Toronto’s Field Guide, aka former Middle Coast member Dylan McDonald, just dropped his third solo album, Rootin’ For Ya. Nominally a singer-songwriter (the genre, not the fact that McDonald is a singer who writes his own songs), there’s a thickness to the music that elevates it beyond the usual dude-with-guitar fare. Some of his sparser work reminds me of Hayden. “Somehow I Forgot” is a nervy ditty about taking the people around you for granted catching up to you. The taught verses make for the perfect launchpad for its explosive chorus, making it an easy highlight on a record full of them.

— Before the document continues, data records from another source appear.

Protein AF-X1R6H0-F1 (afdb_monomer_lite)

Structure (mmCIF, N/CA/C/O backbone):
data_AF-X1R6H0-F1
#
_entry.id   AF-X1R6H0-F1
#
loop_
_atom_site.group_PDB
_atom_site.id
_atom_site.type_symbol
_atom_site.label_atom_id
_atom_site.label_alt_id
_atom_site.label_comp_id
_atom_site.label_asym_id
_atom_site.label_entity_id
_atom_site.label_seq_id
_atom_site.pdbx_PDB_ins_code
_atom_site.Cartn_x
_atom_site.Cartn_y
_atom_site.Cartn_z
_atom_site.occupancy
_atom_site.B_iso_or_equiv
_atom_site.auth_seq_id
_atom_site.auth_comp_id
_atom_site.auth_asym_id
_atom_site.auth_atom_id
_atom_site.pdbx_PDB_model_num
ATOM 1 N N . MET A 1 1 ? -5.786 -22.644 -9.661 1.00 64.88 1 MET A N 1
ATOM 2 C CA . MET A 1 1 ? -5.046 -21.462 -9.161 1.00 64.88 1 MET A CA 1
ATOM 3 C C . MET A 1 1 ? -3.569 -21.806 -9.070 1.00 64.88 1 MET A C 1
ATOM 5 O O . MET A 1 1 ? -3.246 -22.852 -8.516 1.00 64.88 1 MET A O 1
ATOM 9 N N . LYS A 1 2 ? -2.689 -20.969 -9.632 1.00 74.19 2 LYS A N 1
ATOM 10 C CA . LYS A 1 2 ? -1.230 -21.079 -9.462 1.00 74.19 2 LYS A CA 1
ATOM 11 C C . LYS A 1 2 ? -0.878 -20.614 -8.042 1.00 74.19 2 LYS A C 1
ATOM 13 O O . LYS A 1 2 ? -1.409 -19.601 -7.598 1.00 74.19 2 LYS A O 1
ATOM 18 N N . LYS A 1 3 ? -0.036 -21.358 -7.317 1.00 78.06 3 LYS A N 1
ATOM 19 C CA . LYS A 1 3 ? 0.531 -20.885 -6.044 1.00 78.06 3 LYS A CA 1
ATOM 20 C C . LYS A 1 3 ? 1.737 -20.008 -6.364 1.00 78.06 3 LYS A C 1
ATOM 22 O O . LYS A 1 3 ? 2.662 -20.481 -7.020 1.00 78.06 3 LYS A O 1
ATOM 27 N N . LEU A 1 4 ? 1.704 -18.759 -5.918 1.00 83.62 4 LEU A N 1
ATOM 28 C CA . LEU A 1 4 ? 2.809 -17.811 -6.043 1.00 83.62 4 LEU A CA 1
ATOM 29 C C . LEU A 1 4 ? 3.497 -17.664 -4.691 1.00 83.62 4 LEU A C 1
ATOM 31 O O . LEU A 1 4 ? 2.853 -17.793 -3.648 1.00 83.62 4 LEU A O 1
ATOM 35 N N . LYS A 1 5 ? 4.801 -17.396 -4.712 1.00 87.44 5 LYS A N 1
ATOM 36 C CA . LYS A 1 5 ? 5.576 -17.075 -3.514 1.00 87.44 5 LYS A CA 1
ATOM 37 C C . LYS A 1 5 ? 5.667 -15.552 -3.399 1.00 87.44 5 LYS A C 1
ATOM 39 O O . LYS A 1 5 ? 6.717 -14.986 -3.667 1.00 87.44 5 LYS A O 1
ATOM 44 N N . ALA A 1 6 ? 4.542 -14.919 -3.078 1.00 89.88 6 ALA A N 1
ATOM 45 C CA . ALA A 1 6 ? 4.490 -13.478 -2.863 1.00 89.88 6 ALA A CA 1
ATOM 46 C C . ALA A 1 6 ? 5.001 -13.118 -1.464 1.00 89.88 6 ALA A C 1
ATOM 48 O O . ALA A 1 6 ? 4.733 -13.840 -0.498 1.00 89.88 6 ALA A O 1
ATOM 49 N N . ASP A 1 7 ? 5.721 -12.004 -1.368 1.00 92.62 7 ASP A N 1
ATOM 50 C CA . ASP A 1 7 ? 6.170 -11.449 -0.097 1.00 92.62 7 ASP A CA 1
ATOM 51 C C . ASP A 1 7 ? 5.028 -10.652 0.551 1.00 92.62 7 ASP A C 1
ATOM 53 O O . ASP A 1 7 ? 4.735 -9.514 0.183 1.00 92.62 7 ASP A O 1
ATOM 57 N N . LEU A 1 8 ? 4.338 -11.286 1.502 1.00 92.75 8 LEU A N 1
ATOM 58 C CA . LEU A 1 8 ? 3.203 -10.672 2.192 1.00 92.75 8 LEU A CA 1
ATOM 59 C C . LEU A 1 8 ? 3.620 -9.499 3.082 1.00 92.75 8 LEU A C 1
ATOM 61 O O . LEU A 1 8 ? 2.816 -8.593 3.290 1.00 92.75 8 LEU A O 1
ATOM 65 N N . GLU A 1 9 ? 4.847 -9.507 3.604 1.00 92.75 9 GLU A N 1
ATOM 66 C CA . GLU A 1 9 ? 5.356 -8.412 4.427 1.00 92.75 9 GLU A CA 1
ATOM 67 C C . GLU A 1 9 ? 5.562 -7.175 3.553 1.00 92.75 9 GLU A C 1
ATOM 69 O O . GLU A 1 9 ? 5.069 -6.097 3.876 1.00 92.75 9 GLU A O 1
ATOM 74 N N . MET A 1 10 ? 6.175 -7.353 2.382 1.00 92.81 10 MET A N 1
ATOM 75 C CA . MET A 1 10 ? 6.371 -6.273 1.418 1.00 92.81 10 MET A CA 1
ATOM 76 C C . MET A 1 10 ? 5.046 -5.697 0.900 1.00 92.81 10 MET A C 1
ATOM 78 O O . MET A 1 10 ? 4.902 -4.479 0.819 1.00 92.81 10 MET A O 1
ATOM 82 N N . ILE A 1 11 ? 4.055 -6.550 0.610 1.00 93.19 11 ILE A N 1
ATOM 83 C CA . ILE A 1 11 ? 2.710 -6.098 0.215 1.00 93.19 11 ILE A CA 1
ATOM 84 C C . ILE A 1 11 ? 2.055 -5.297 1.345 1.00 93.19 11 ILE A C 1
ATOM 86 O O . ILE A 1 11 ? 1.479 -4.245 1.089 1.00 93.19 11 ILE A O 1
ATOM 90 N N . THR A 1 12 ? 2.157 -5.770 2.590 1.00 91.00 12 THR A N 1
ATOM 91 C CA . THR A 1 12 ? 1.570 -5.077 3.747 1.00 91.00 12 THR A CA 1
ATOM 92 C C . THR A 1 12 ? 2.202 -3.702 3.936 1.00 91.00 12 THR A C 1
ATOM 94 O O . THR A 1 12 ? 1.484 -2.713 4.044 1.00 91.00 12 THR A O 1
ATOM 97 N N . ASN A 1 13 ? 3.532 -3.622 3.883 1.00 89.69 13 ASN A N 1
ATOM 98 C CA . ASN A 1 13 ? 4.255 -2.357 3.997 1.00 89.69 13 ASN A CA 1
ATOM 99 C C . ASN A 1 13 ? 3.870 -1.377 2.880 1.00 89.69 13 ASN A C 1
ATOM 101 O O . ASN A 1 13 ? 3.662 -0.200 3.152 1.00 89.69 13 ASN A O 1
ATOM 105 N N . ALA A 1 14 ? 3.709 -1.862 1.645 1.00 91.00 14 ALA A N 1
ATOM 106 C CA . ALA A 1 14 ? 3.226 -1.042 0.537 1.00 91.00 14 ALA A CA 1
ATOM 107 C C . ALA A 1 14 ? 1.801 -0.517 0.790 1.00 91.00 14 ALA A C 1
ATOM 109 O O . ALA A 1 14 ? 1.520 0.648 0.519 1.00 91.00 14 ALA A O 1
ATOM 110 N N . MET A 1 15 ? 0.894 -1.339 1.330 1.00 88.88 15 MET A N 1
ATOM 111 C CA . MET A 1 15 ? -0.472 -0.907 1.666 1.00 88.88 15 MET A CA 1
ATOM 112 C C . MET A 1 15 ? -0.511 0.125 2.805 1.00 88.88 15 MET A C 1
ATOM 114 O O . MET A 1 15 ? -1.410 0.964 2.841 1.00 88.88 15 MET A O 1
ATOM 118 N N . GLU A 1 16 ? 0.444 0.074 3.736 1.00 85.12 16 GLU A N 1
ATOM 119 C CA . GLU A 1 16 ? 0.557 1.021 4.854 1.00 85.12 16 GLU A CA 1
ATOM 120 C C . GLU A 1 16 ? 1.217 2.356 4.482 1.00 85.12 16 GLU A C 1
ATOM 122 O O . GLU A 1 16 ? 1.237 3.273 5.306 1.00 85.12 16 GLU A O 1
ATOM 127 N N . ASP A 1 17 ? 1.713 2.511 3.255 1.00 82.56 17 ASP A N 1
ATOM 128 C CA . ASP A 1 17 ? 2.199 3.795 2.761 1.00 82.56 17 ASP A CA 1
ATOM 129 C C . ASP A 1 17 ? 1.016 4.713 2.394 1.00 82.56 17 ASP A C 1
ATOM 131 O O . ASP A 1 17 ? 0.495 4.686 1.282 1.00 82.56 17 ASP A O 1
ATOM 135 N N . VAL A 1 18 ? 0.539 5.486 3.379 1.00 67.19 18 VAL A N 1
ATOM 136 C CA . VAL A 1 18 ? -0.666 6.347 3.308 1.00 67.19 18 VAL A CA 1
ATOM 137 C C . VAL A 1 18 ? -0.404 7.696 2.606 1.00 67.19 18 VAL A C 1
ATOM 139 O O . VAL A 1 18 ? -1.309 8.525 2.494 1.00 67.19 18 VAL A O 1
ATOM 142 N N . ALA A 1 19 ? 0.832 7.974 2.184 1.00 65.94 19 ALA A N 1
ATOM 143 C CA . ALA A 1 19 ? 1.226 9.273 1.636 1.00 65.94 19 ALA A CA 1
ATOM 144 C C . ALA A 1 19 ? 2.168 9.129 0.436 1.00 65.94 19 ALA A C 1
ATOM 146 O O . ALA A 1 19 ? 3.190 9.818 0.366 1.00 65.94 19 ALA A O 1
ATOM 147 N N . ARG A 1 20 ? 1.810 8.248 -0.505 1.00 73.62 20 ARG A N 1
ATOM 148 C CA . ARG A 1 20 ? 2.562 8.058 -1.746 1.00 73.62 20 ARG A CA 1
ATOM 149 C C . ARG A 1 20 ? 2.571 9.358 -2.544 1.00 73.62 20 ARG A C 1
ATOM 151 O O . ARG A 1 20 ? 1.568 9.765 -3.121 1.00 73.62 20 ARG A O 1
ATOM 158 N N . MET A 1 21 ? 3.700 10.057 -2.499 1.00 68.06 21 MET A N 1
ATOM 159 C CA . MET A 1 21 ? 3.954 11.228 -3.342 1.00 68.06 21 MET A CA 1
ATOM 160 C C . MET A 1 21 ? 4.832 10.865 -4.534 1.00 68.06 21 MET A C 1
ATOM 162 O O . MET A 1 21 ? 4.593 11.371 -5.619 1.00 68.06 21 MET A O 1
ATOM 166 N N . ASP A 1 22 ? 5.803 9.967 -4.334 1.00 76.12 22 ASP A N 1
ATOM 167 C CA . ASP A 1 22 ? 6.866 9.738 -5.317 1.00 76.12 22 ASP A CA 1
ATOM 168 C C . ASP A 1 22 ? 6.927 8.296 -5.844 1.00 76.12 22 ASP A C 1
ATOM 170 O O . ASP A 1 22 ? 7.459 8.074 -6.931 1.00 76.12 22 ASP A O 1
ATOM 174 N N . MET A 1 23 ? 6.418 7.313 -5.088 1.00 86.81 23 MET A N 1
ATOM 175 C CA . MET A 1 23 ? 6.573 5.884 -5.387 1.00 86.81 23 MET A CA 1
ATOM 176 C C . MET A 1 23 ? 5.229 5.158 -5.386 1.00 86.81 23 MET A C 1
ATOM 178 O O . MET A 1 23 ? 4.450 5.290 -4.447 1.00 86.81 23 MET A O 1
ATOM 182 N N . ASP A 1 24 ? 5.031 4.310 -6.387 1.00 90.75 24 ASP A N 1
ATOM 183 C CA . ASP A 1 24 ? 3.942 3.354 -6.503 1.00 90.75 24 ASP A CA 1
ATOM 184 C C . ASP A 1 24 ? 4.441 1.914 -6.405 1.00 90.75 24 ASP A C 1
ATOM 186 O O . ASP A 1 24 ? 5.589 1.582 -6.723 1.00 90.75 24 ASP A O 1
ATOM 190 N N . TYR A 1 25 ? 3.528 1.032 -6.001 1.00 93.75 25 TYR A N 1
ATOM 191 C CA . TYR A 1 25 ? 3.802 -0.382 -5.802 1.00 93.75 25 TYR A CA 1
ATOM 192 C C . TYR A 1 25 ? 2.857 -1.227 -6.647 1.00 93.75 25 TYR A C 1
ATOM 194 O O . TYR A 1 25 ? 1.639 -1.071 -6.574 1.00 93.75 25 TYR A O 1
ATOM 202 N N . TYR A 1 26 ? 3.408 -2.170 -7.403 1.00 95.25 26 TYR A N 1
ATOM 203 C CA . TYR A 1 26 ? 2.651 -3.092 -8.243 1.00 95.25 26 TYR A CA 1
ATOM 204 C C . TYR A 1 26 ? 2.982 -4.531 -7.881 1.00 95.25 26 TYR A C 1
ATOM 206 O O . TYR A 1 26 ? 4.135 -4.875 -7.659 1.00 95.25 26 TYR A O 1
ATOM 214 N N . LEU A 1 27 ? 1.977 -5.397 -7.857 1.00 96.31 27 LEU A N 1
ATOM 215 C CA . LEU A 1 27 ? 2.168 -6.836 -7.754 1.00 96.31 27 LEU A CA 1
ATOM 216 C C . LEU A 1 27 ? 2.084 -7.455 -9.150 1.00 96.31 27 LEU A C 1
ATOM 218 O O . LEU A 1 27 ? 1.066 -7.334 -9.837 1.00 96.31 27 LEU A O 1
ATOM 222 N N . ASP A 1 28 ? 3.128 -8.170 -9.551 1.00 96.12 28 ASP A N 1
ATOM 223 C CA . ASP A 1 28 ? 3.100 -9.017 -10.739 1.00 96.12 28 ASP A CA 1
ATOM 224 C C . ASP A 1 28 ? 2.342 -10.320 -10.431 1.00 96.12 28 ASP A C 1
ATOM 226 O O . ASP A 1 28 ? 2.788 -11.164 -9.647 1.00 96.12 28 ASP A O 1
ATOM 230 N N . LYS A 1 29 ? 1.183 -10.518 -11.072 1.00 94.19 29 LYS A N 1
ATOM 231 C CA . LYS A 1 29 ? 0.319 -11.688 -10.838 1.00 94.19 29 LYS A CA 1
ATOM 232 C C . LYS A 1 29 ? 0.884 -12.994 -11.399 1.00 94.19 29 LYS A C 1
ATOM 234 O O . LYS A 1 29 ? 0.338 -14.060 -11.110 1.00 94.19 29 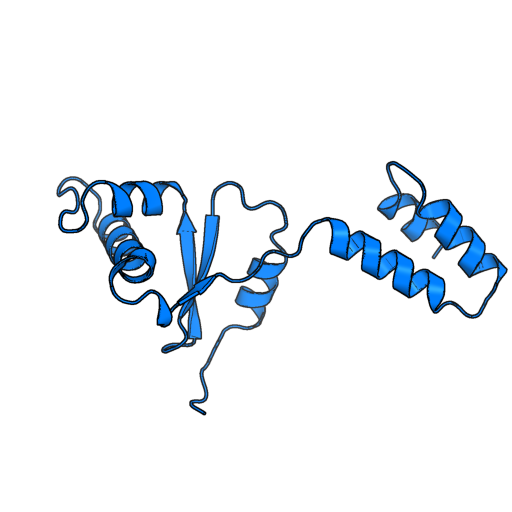LYS A O 1
ATOM 239 N N . GLU A 1 30 ? 1.943 -12.961 -12.200 1.00 93.94 30 GLU A N 1
ATOM 240 C CA . GLU A 1 30 ? 2.569 -14.173 -12.731 1.00 93.94 30 GLU A CA 1
ATOM 241 C C . GLU A 1 30 ? 3.700 -14.694 -11.850 1.00 93.94 30 GLU A C 1
ATOM 243 O O . GLU A 1 30 ? 3.864 -15.919 -11.737 1.00 93.94 30 GLU A O 1
ATOM 248 N N . THR A 1 31 ? 4.465 -13.788 -11.239 1.00 94.25 31 THR A N 1
ATOM 249 C CA . THR A 1 31 ? 5.664 -14.098 -10.443 1.00 94.25 31 THR A CA 1
ATOM 250 C C . THR A 1 31 ? 5.404 -13.995 -8.939 1.00 94.25 31 THR A C 1
ATOM 252 O O . THR A 1 31 ? 5.941 -14.798 -8.173 1.00 94.25 31 THR A O 1
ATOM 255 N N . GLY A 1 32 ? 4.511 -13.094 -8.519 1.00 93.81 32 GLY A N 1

1999 Write the Future is a collective of musicians culled from 88Rising, a broader music collective focused on promoting Asian artists. Rich Brian, Warren Hue, and Zion.T appear to be the group’s key members, but their list of collaborators is both extensive and impressive: Ghostface, Souls of Mischief, Rick Ross, BadBadNotGood, Westside Gunn, Amaarae… it seems as if there is no corner of hip hop and R&B that the group won’t assimilate into their music, which is brilliantly showcased on their debut album, hella (˃╭̣ ╮˂̣)✧♡‧o· ̊. Like a more omnivorous version of the Internet or a less mysterious Sault, the record’s got plenty of highlights, but it’s the cumulative vibe of its 24 tracks that really sets the group apart.
Let’s get this out the way off the top: I love Charly Bliss. So I’ve already bought into the idea of a new CB record. Coming five years after Young Enough, Forever — out August 16 — continues to see the band increasingly embracing their love of pop music, as evidenced by first single “Nineteen,” and now the pulsing “Calling You Out.” The song dives deep into singer Eva Hendricks' insecurities and inabiltiy to stop herself from self-sabotaging relationships. Given last year’s loosie single “I Need a New Boyfriend” it would appear that the song is something of a self-fulling prophecy. Or maybe they’re just the extreme ends of Hendricks’ inner monologue? I don’t know, but it’s got a banging chorus! Also, shout out the Beastie Boys-inspired fisheye lens in the music video.
Ian Gormely is a freelance music journalist based in Toronto.